China’s exports now face a 34% tariff, while Japan, Vietnam, and South Korea are subject to tariffs of 24%, 46%, and 25%, respectively. The European Union’s tariff is set at 20%.

Chinese stock markets responded immediately, with the CSI300 index slipping by 0.24% and the Shanghai Composite Index dipping 0.1%. The Hang Seng Index in Hong Kong also fell by 1.6%, and South Korea’s Kospi declined by 2%. Additionally, Van Eck’s Vietnam ETF dropped by over 8% in after-hours trading, while Australian shares fell 2%.

The Chinese yuan suffered, falling to its weakest point since mid-February, with an onshore value of 7.3060 yuan per dollar. This drop mirrors the trend in the offshore market, where the yuan also reached a two-month low. Trump’s announcement also plugged a loophole that allowed low-value packages to be shipped from China, potentially impacting the operations of its vast online retail sector.

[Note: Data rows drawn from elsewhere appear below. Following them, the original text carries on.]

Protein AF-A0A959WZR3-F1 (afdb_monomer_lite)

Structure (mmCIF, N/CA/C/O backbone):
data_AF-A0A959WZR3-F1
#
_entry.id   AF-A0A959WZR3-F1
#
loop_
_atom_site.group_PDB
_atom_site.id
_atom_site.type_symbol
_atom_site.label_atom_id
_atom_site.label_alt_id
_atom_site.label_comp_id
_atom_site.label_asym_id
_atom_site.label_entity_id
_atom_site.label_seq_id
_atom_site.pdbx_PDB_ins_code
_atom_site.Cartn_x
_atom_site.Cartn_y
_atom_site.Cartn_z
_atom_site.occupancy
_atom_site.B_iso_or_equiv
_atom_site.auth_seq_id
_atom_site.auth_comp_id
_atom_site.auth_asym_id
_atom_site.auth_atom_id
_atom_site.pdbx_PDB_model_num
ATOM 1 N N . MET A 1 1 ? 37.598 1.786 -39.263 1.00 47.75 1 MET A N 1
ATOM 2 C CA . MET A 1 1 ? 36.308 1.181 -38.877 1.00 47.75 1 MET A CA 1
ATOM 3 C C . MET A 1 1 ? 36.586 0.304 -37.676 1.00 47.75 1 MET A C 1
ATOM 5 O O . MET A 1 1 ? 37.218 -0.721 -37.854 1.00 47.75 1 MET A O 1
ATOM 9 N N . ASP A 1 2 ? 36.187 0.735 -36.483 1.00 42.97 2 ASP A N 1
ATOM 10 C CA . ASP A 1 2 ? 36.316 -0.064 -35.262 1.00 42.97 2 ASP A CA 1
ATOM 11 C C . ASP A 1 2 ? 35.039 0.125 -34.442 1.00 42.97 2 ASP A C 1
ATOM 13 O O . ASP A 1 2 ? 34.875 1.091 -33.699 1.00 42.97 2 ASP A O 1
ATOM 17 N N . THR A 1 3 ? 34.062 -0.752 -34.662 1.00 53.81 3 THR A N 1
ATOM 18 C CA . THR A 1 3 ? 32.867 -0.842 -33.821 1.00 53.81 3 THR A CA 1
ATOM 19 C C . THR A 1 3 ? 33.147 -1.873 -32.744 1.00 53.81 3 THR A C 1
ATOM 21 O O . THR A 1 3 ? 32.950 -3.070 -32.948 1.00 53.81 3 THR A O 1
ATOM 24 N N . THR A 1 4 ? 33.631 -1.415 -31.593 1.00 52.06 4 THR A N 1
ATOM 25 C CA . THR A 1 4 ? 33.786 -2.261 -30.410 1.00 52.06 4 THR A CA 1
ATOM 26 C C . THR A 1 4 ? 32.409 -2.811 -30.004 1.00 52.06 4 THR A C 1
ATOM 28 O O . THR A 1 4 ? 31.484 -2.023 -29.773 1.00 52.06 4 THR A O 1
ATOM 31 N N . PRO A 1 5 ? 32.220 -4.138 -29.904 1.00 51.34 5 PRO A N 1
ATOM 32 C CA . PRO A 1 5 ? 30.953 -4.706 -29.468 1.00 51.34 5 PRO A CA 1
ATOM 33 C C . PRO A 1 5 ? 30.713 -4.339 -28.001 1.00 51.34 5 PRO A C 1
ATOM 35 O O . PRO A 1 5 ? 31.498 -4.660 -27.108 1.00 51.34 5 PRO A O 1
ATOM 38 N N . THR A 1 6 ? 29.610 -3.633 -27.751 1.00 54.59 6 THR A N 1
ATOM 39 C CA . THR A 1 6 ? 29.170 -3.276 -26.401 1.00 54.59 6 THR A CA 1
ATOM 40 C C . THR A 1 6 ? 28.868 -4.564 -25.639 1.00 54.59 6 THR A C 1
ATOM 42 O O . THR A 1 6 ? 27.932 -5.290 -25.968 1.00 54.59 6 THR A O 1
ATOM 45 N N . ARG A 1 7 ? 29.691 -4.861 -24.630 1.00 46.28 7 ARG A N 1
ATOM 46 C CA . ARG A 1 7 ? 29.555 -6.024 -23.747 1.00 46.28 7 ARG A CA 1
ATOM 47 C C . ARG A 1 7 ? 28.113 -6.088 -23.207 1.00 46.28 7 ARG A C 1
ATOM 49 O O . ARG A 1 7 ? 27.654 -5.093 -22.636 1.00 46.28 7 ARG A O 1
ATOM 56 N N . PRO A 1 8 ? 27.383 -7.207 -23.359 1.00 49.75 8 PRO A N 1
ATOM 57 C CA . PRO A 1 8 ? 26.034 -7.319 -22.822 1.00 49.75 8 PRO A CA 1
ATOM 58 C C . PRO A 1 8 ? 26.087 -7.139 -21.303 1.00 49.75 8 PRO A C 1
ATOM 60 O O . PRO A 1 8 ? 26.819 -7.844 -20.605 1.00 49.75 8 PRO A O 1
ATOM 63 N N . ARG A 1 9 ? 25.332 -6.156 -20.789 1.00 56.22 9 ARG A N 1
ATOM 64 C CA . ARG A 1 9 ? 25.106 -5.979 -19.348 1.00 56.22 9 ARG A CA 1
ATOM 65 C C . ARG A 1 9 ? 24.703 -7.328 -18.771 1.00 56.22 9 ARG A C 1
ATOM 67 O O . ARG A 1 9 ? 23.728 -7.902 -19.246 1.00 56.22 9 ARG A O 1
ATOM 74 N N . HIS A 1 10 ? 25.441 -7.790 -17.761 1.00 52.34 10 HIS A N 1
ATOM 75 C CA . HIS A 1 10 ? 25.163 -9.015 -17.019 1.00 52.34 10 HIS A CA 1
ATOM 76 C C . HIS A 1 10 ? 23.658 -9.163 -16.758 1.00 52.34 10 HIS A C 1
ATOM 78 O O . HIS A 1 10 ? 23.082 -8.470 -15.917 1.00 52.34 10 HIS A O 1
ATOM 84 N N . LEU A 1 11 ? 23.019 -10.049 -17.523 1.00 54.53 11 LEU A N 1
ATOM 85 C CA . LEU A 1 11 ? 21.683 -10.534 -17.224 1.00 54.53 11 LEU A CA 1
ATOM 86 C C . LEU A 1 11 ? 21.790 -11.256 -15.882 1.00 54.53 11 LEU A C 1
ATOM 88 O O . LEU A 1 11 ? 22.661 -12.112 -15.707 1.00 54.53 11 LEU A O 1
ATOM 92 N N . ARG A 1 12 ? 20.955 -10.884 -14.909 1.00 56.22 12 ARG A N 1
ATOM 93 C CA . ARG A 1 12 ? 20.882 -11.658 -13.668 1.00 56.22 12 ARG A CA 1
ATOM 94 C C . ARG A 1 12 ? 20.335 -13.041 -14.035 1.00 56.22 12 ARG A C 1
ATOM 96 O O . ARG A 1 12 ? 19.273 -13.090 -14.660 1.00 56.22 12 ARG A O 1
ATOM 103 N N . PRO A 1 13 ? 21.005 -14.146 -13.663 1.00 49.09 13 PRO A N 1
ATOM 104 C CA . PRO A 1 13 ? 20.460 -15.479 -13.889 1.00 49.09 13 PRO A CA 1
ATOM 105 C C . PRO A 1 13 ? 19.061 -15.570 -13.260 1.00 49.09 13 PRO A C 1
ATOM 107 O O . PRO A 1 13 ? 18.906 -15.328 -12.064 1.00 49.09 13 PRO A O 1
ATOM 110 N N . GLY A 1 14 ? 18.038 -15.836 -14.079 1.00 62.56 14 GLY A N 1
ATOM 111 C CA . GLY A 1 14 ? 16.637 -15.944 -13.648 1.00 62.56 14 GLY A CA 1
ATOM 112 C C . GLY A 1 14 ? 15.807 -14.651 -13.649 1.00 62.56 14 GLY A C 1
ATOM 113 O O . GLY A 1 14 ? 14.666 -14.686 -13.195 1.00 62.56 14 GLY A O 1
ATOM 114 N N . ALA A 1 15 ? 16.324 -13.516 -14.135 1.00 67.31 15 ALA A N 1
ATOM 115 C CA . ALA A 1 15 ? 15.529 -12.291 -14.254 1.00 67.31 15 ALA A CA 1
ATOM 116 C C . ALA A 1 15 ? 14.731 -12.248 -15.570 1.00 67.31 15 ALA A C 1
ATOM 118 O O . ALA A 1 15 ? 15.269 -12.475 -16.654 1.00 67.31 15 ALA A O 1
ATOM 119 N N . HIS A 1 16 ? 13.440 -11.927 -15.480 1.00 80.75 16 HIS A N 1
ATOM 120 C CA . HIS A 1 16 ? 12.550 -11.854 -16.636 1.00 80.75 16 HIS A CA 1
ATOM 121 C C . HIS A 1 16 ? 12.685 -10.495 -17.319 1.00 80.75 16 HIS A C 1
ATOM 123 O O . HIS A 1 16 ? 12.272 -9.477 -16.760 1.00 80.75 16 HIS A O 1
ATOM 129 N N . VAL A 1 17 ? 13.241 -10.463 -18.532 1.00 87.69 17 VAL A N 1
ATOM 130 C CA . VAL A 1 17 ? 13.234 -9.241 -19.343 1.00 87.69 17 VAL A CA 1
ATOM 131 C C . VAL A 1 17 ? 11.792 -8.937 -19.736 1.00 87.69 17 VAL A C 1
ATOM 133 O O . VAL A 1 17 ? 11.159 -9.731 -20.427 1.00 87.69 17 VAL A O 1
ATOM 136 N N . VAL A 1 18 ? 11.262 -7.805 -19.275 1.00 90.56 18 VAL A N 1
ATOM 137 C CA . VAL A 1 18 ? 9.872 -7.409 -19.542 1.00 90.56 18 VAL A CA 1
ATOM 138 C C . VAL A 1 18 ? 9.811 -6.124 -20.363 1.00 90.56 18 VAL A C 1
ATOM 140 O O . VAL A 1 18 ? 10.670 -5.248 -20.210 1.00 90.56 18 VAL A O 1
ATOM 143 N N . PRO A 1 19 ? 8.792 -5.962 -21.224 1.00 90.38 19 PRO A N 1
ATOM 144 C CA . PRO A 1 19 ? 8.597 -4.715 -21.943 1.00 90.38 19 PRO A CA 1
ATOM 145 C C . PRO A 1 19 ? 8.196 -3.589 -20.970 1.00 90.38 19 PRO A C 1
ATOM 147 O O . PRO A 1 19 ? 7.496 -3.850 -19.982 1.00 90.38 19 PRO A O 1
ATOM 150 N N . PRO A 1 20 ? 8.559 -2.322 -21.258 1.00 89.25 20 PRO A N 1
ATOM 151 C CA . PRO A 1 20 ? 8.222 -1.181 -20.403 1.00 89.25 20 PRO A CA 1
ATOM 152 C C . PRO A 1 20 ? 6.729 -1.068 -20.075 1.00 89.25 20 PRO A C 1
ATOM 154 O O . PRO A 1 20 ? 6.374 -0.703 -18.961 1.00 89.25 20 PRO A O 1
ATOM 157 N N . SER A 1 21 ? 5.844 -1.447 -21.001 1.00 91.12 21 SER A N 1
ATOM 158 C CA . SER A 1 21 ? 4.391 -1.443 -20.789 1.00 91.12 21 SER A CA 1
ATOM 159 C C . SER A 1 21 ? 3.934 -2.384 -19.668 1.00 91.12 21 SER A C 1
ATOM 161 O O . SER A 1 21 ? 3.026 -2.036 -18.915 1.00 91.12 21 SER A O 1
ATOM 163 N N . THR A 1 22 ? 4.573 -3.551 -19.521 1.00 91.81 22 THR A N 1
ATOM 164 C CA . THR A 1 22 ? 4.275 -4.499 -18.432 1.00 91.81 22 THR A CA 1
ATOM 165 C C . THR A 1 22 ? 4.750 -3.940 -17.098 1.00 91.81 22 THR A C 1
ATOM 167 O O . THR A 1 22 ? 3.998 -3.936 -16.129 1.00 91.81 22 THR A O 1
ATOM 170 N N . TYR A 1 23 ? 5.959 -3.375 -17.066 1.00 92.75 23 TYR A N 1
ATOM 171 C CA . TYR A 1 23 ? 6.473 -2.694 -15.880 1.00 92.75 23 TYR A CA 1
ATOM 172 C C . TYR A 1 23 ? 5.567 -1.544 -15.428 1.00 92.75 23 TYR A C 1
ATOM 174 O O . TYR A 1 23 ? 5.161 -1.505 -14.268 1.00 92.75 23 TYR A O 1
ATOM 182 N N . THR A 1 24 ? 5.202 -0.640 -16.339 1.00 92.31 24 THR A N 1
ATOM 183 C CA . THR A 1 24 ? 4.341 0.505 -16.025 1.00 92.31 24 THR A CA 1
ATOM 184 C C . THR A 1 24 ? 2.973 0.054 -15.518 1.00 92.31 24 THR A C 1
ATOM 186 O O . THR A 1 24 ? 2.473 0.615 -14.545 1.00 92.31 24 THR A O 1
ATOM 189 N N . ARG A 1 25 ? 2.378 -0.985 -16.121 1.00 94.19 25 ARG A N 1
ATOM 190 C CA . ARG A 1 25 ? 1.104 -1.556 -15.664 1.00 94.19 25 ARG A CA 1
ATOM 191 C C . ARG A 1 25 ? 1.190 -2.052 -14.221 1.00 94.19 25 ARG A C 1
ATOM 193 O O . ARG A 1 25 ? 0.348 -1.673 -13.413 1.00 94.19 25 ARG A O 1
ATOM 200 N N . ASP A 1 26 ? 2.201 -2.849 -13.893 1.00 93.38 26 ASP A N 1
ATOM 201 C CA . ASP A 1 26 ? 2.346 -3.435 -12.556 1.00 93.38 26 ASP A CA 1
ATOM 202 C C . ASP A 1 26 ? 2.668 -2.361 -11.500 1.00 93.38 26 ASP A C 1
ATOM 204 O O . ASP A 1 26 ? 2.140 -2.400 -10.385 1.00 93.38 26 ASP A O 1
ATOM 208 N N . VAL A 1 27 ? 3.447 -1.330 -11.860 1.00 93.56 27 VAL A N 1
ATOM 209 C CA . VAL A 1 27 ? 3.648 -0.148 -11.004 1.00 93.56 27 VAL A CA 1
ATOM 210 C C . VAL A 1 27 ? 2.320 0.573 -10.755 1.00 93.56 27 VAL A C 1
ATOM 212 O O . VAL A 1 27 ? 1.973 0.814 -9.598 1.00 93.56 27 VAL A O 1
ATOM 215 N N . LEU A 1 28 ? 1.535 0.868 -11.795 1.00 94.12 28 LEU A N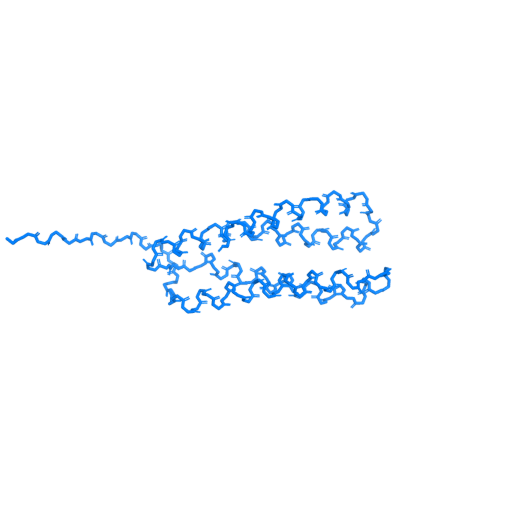 1
ATOM 216 C CA . LEU A 1 28 ? 0.232 1.529 -11.653 1.00 94.12 28 LEU A CA 1
ATOM 217 C C . LEU A 1 28 ? -0.756 0.701 -10.821 1.00 9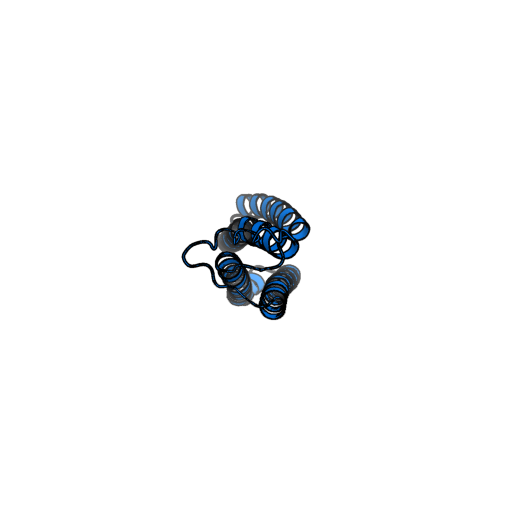4.12 28 LEU A C 1
ATOM 219 O O . LEU A 1 28 ? -1.468 1.261 -9.985 1.00 94.12 28 LEU A O 1
ATOM 223 N N . GLN A 1 29 ? -0.776 -0.622 -10.993 1.00 94.38 29 GLN A N 1
ATOM 224 C CA . GLN A 1 29 ? -1.594 -1.519 -10.175 1.00 94.38 29 GLN A CA 1
ATOM 225 C C . GLN A 1 29 ? -1.166 -1.490 -8.704 1.00 94.38 29 GLN A C 1
ATOM 227 O O . GLN A 1 29 ? -2.024 -1.391 -7.827 1.00 94.38 29 GLN A O 1
ATOM 232 N N . SER A 1 30 ? 0.141 -1.482 -8.419 1.00 93.50 30 SER A N 1
ATOM 233 C CA . SER A 1 30 ? 0.646 -1.362 -7.044 1.00 93.50 30 SER A CA 1
ATOM 234 C C . SER A 1 30 ? 0.221 -0.039 -6.385 1.00 93.50 30 SER A C 1
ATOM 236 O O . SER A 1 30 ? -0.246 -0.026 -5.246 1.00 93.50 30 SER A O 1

Ten-year Japanese government bond futures experienced their sharpest surge in eight months, indicating increased demand for safer investments amidst the turbulent market.

Commenting on the broader implications, Zhiwei Zhang, chief economist at Pinpoint Asset Management in Hong Kong, stated, “The tariffs announced today pose a significant risk to global trade,” adding that “Supply chains in East Asia are particularly under pressure.”

As the U.S. dollar gained strength against most Asian currencies in a volatile trading session, the yen stood out, strengthening against the dollar to trade above 148 yen. In response to the tariffs, it is anticipated that affected nations may implement their own countermeasures, leading to a potential spike in prices across various sectors.

IG market analyst Tony Sycamore warned, “The tariff rates unveiled this morning far exceed baseline expectations, and if they are not negotiated down swiftly, we could see heightened recession expectations in the U.S.”